Some of the most important, most interesting, and most difficult open problems in the modern world involve amazingly complex systems. Problems like: How do we develop artificially intelligent machines that can think and behave like humans? How do we design a vaccine that prevents cancer? And: How will a new economic policy influence human behavior? The systems and processes that these problems concern — the brain, the immune system, and the economy — involve a staggering number of moving pieces and variables. While science is gaining ground, our understanding remains limited. However, unprecedented progress has been made recently on these problems, largely driven by one factor: data.

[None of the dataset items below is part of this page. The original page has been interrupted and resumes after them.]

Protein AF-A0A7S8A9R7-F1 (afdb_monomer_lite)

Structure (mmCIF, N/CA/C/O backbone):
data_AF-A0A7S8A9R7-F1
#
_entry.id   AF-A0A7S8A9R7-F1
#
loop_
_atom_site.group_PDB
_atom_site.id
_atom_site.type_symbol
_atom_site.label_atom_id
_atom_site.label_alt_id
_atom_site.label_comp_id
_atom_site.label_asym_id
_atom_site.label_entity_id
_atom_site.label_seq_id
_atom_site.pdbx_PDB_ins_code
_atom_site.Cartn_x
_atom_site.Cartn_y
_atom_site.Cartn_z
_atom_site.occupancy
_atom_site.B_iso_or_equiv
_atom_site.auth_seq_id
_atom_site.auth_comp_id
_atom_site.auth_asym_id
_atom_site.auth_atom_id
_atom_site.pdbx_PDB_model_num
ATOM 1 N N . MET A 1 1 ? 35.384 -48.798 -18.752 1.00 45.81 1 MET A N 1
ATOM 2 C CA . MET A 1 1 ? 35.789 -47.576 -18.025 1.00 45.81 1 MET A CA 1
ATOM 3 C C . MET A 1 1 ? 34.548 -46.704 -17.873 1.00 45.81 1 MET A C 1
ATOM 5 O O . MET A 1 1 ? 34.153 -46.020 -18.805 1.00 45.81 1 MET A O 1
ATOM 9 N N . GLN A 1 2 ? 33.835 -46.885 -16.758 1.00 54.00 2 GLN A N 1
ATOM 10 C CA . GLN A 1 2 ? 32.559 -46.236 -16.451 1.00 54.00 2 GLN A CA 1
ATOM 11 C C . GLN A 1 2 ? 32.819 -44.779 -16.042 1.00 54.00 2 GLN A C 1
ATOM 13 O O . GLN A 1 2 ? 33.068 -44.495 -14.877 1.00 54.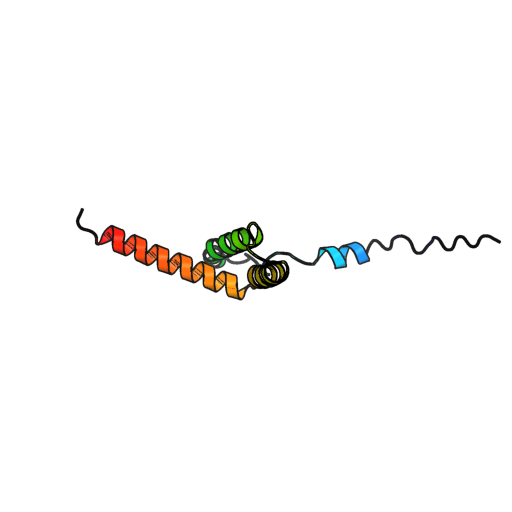00 2 GLN A O 1
ATOM 18 N N . LEU A 1 3 ? 32.781 -43.853 -16.998 1.00 56.97 3 LEU A N 1
ATOM 19 C CA . LEU A 1 3 ? 32.816 -42.407 -16.738 1.00 56.97 3 LEU A CA 1
ATOM 20 C C . LEU A 1 3 ? 31.397 -41.819 -16.731 1.00 56.97 3 LEU A C 1
ATOM 22 O O . LEU A 1 3 ? 31.136 -40.744 -17.256 1.00 56.97 3 LEU A O 1
ATOM 26 N N . LEU A 1 4 ? 30.472 -42.529 -16.081 1.00 53.56 4 LEU A N 1
ATOM 27 C CA . LEU A 1 4 ? 29.216 -41.962 -15.597 1.00 53.56 4 LEU A CA 1
ATOM 28 C C . LEU A 1 4 ? 29.506 -41.231 -14.283 1.00 53.56 4 LEU A C 1
ATOM 30 O O . LEU A 1 4 ? 29.144 -41.671 -13.193 1.00 53.56 4 LEU A O 1
ATOM 34 N N . LYS A 1 5 ? 30.168 -40.074 -14.394 1.00 51.84 5 LYS A N 1
ATOM 35 C CA . LYS A 1 5 ? 30.172 -39.042 -13.350 1.00 51.84 5 LYS A CA 1
ATOM 36 C C . LYS A 1 5 ? 28.844 -38.275 -13.421 1.00 51.84 5 LYS A C 1
ATOM 38 O O . LYS A 1 5 ? 28.794 -37.070 -13.594 1.00 51.84 5 LYS A O 1
ATOM 43 N N . SER A 1 6 ? 27.749 -39.025 -13.333 1.00 55.81 6 SER A N 1
ATOM 44 C CA . SER A 1 6 ? 26.361 -38.562 -13.266 1.00 55.81 6 SER A CA 1
ATOM 45 C C . SER A 1 6 ? 25.880 -38.497 -11.809 1.00 55.81 6 SER A C 1
ATOM 47 O O . SER A 1 6 ? 24.706 -38.712 -11.522 1.00 55.81 6 SER A O 1
ATOM 49 N N . ARG A 1 7 ? 26.812 -38.263 -10.874 1.00 56.50 7 ARG A N 1
ATOM 50 C CA . ARG A 1 7 ? 26.602 -38.292 -9.417 1.00 56.50 7 ARG A CA 1
ATOM 51 C C . ARG A 1 7 ? 26.655 -36.920 -8.739 1.00 56.50 7 ARG A C 1
ATOM 53 O O . ARG A 1 7 ? 26.631 -36.872 -7.521 1.00 56.50 7 ARG A O 1
ATOM 60 N N . ASP A 1 8 ? 26.617 -35.840 -9.515 1.00 55.97 8 ASP A N 1
ATOM 61 C CA . ASP A 1 8 ? 26.388 -34.478 -9.005 1.00 55.97 8 ASP A CA 1
ATOM 62 C C . ASP A 1 8 ? 24.928 -34.031 -9.242 1.00 55.97 8 ASP A C 1
ATOM 64 O O . ASP A 1 8 ? 24.611 -32.848 -9.335 1.00 55.97 8 ASP A O 1
ATOM 68 N N . PHE A 1 9 ? 24.010 -34.995 -9.378 1.00 61.12 9 PHE A N 1
ATOM 69 C CA . PHE A 1 9 ? 22.573 -34.748 -9.432 1.00 61.12 9 PHE A CA 1
ATOM 70 C C . PHE A 1 9 ? 22.002 -34.879 -8.015 1.00 61.12 9 PHE A C 1
ATOM 72 O O . PHE A 1 9 ? 22.003 -35.974 -7.455 1.00 61.12 9 PHE A O 1
ATOM 79 N N . ARG A 1 10 ? 21.454 -33.771 -7.496 1.00 58.72 10 ARG A N 1
ATOM 80 C CA . ARG A 1 10 ? 20.661 -33.652 -6.256 1.00 58.72 10 ARG A CA 1
ATOM 81 C C . ARG A 1 10 ? 21.439 -33.711 -4.935 1.00 58.72 10 ARG A C 1
ATOM 83 O O . ARG A 1 10 ? 21.328 -34.670 -4.178 1.00 58.72 10 ARG A O 1
ATOM 90 N N . ASP A 1 11 ? 22.042 -32.584 -4.569 1.00 60.19 11 ASP A N 1
ATOM 91 C CA . ASP A 1 11 ? 21.880 -32.126 -3.189 1.00 60.19 11 ASP A CA 1
ATOM 92 C C . ASP A 1 11 ? 20.529 -31.390 -3.082 1.00 60.19 11 ASP A C 1
ATOM 94 O O . ASP A 1 11 ? 20.276 -30.387 -3.750 1.00 60.19 11 ASP A O 1
ATOM 98 N N . GLY A 1 12 ? 19.607 -31.946 -2.294 1.00 55.81 12 GLY A N 1
ATOM 99 C CA . GLY A 1 12 ? 18.299 -31.350 -1.998 1.00 55.81 12 GLY A CA 1
ATOM 100 C C . GLY A 1 12 ? 18.365 -30.179 -1.007 1.00 55.81 12 GLY A C 1
ATOM 101 O O . GLY A 1 12 ? 17.319 -29.655 -0.616 1.00 55.81 12 GLY A O 1
ATOM 102 N N . SER A 1 13 ? 19.567 -29.785 -0.572 1.00 57.03 13 SER A N 1
ATOM 103 C CA . SER A 1 13 ? 19.798 -28.639 0.310 1.00 57.03 13 SER A CA 1
ATOM 104 C C . SER A 1 13 ? 19.771 -27.293 -0.441 1.00 57.03 13 SER A C 1
ATOM 106 O O . SER A 1 13 ? 19.208 -26.323 0.073 1.00 57.03 13 SER A O 1
ATOM 108 N N . ASP A 1 14 ? 20.222 -27.250 -1.701 1.00 55.69 14 ASP A N 1
ATOM 109 C CA . ASP A 1 14 ? 20.232 -26.035 -2.538 1.00 55.69 14 ASP A CA 1
ATOM 110 C C . ASP A 1 14 ? 18.829 -25.587 -2.967 1.00 55.69 14 ASP A C 1
ATOM 112 O O . ASP A 1 14 ? 18.551 -24.400 -3.171 1.00 55.69 14 ASP A O 1
ATOM 116 N N . THR A 1 15 ? 17.890 -26.532 -3.051 1.00 56.88 15 THR A N 1
ATOM 117 C CA . THR A 1 15 ? 16.496 -26.233 -3.404 1.00 56.88 15 THR A CA 1
ATOM 118 C C . THR A 1 15 ? 15.804 -25.411 -2.315 1.00 56.88 15 THR A C 1
ATOM 120 O O . THR A 1 15 ? 14.920 -24.608 -2.619 1.00 56.88 15 THR A O 1
ATOM 123 N N . LYS A 1 16 ? 16.231 -25.554 -1.051 1.00 54.47 16 LYS A N 1
ATOM 124 C CA . LYS A 1 16 ? 15.687 -24.769 0.064 1.00 54.47 16 LYS A CA 1
ATOM 125 C C . LYS A 1 16 ? 16.189 -23.324 0.066 1.00 54.47 16 LYS A C 1
ATOM 127 O O . LYS A 1 16 ? 15.432 -22.440 0.455 1.00 54.47 16 LYS A O 1
ATOM 132 N N . MET A 1 17 ? 17.408 -23.059 -0.415 1.00 55.41 17 MET A N 1
ATOM 133 C CA . MET A 1 17 ? 17.932 -21.687 -0.495 1.00 55.41 17 MET A CA 1
ATOM 134 C C . MET A 1 17 ? 17.294 -20.872 -1.629 1.00 55.41 17 MET A C 1
ATOM 136 O O . MET A 1 17 ? 17.038 -19.681 -1.458 1.00 55.41 17 MET A O 1
ATOM 140 N N . LEU A 1 18 ? 16.973 -21.496 -2.768 1.00 56.22 18 LEU A N 1
ATOM 141 C CA . LEU A 1 18 ? 16.387 -20.796 -3.923 1.00 56.22 18 LEU A CA 1
ATOM 142 C C . LEU A 1 18 ? 14.911 -20.410 -3.726 1.00 56.22 18 LEU A C 1
ATOM 144 O O . LEU A 1 18 ? 14.476 -19.379 -4.243 1.00 56.22 18 LEU A O 1
ATOM 148 N N . TRP A 1 19 ? 14.153 -21.195 -2.953 1.00 52.06 19 TRP A N 1
ATOM 149 C CA . TRP A 1 19 ? 12.733 -20.939 -2.670 1.00 52.06 19 TRP A CA 1
ATOM 150 C C . TRP A 1 19 ? 12.497 -20.067 -1.422 1.00 52.06 19 TRP A C 1
ATOM 152 O O . TRP A 1 19 ? 11.369 -19.683 -1.142 1.00 52.06 19 TRP A O 1
ATOM 162 N N . SER A 1 20 ? 13.555 -19.675 -0.701 1.00 53.09 20 SER A N 1
ATOM 163 C CA . SER A 1 20 ? 13.477 -18.698 0.399 1.00 53.09 20 SER A CA 1
ATOM 164 C C . SER A 1 20 ? 13.628 -17.249 -0.089 1.00 53.09 20 SER A C 1
ATOM 166 O O . SER A 1 20 ? 14.012 -16.358 0.665 1.00 53.09 20 SER A O 1
ATOM 168 N N . ARG A 1 21 ? 13.340 -16.976 -1.369 1.00 54.44 21 ARG A N 1
ATOM 169 C CA . ARG A 1 21 ? 13.068 -15.611 -1.840 1.00 54.44 21 ARG A CA 1
ATOM 170 C C . ARG A 1 21 ? 11.626 -15.277 -1.494 1.00 54.44 21 ARG A C 1
ATOM 172 O O . ARG A 1 21 ? 10.744 -15.295 -2.348 1.00 54.44 21 ARG A O 1
ATOM 179 N N . GLU A 1 22 ? 11.409 -15.029 -0.211 1.00 55.50 22 GLU A N 1
ATOM 180 C CA . GLU A 1 22 ? 10.125 -14.642 0.354 1.00 55.50 22 GLU A CA 1
ATOM 181 C C . GLU A 1 22 ? 9.569 -13.447 -0.438 1.00 55.50 22 GLU A C 1
ATOM 183 O O . GLU A 1 22 ? 10.121 -12.348 -0.428 1.00 55.50 22 GLU A O 1
ATOM 188 N N . ASN A 1 23 ? 8.489 -13.673 -1.190 1.00 57.38 23 ASN A N 1
ATOM 189 C CA . ASN A 1 23 ? 7.822 -12.650 -2.004 1.00 57.38 23 ASN A CA 1
ATOM 190 C C . ASN A 1 23 ? 6.834 -11.817 -1.169 1.00 57.38 23 ASN A C 1
ATOM 192 O O . ASN A 1 23 ? 5.809 -11.352 -1.658 1.00 57.38 23 ASN A O 1
ATOM 196 N N . THR A 1 24 ? 7.109 -11.684 0.119 1.00 58.97 24 THR A N 1
ATOM 197 C CA . THR A 1 24 ? 6.283 -10.955 1.075 1.00 58.97 24 THR A CA 1
ATOM 198 C C . THR A 1 24 ? 7.139 -9.828 1.625 1.00 58.97 24 THR A C 1
ATOM 200 O O . THR A 1 24 ? 8.353 -9.981 1.728 1.00 58.97 24 THR A O 1
ATOM 203 N N . ALA A 1 25 ? 6.536 -8.689 1.965 1.00 61.91 25 ALA A N 1
ATOM 204 C CA . ALA A 1 25 ? 7.235 -7.475 2.396 1.00 61.91 25 ALA A CA 1
ATOM 205 C C . ALA A 1 25 ? 7.985 -7.596 3.750 1.00 61.91 25 ALA A C 1
ATOM 207 O O . ALA A 1 25 ? 8.083 -6.627 4.494 1.00 61.91 25 ALA A O 1
ATOM 208 N N . GLY A 1 26 ? 8.477 -8.780 4.133 1.00 65.62 26 GLY A N 1
ATOM 209 C CA . GLY A 1 26 ? 9.180 -9.037 5.393 1.00 65.62 26 GLY A CA 1
ATOM 210 C C . GLY A 1 26 ? 8.336 -8.773 6.646 1.00 65.62 26 GLY A C 1
ATOM 211 O O . GLY A 1 26 ? 8.871 -8.695 7.753 1.00 65.62 26 GLY A O 1
ATOM 212 N N . LEU A 1 27 ? 7.019 -8.602 6.499 1.00 70.25 27 LEU A N 1
ATOM 213 C CA . LEU A 1 27 ? 6.116 -8.256 7.590 1.00 70.25 27 LEU A CA 1
ATOM 214 C C . LEU A 1 27 ? 5.820 -9.489 8.437 1.00 70.25 27 LEU A C 1
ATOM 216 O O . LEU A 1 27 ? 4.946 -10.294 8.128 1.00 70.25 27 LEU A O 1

As it turns out, the approach of gathering massive data sets and searching them for underlying patterns has been a surprisingly effective way to solve problems involving complex systems that we don’t yet fully understand. We might build an artificial intelligence, for example, by gathering billions of pieces of text written by humans and “training” a computer to recognize and mimic the patterns in human writing. Or we might develop a vaccine for cancer by gathering large amounts of data on the environments and genetics of people who seem to be less susceptible to the disease and searching that data for clues to what makes them so. While the use of data has long been a key part of science, using data at this scale has only recently been made possible due to things like the Internet, the proliferation of cheap sensors, and fast computers.
In short, data science is the study of the mathematical techniques capable of finding meaningful patterns in messy, real-world data and the computational methods that enable their use on huge data sets. But it is also the study of the ethical implications of these methods and how to use them responsibly for the benefit of everyone.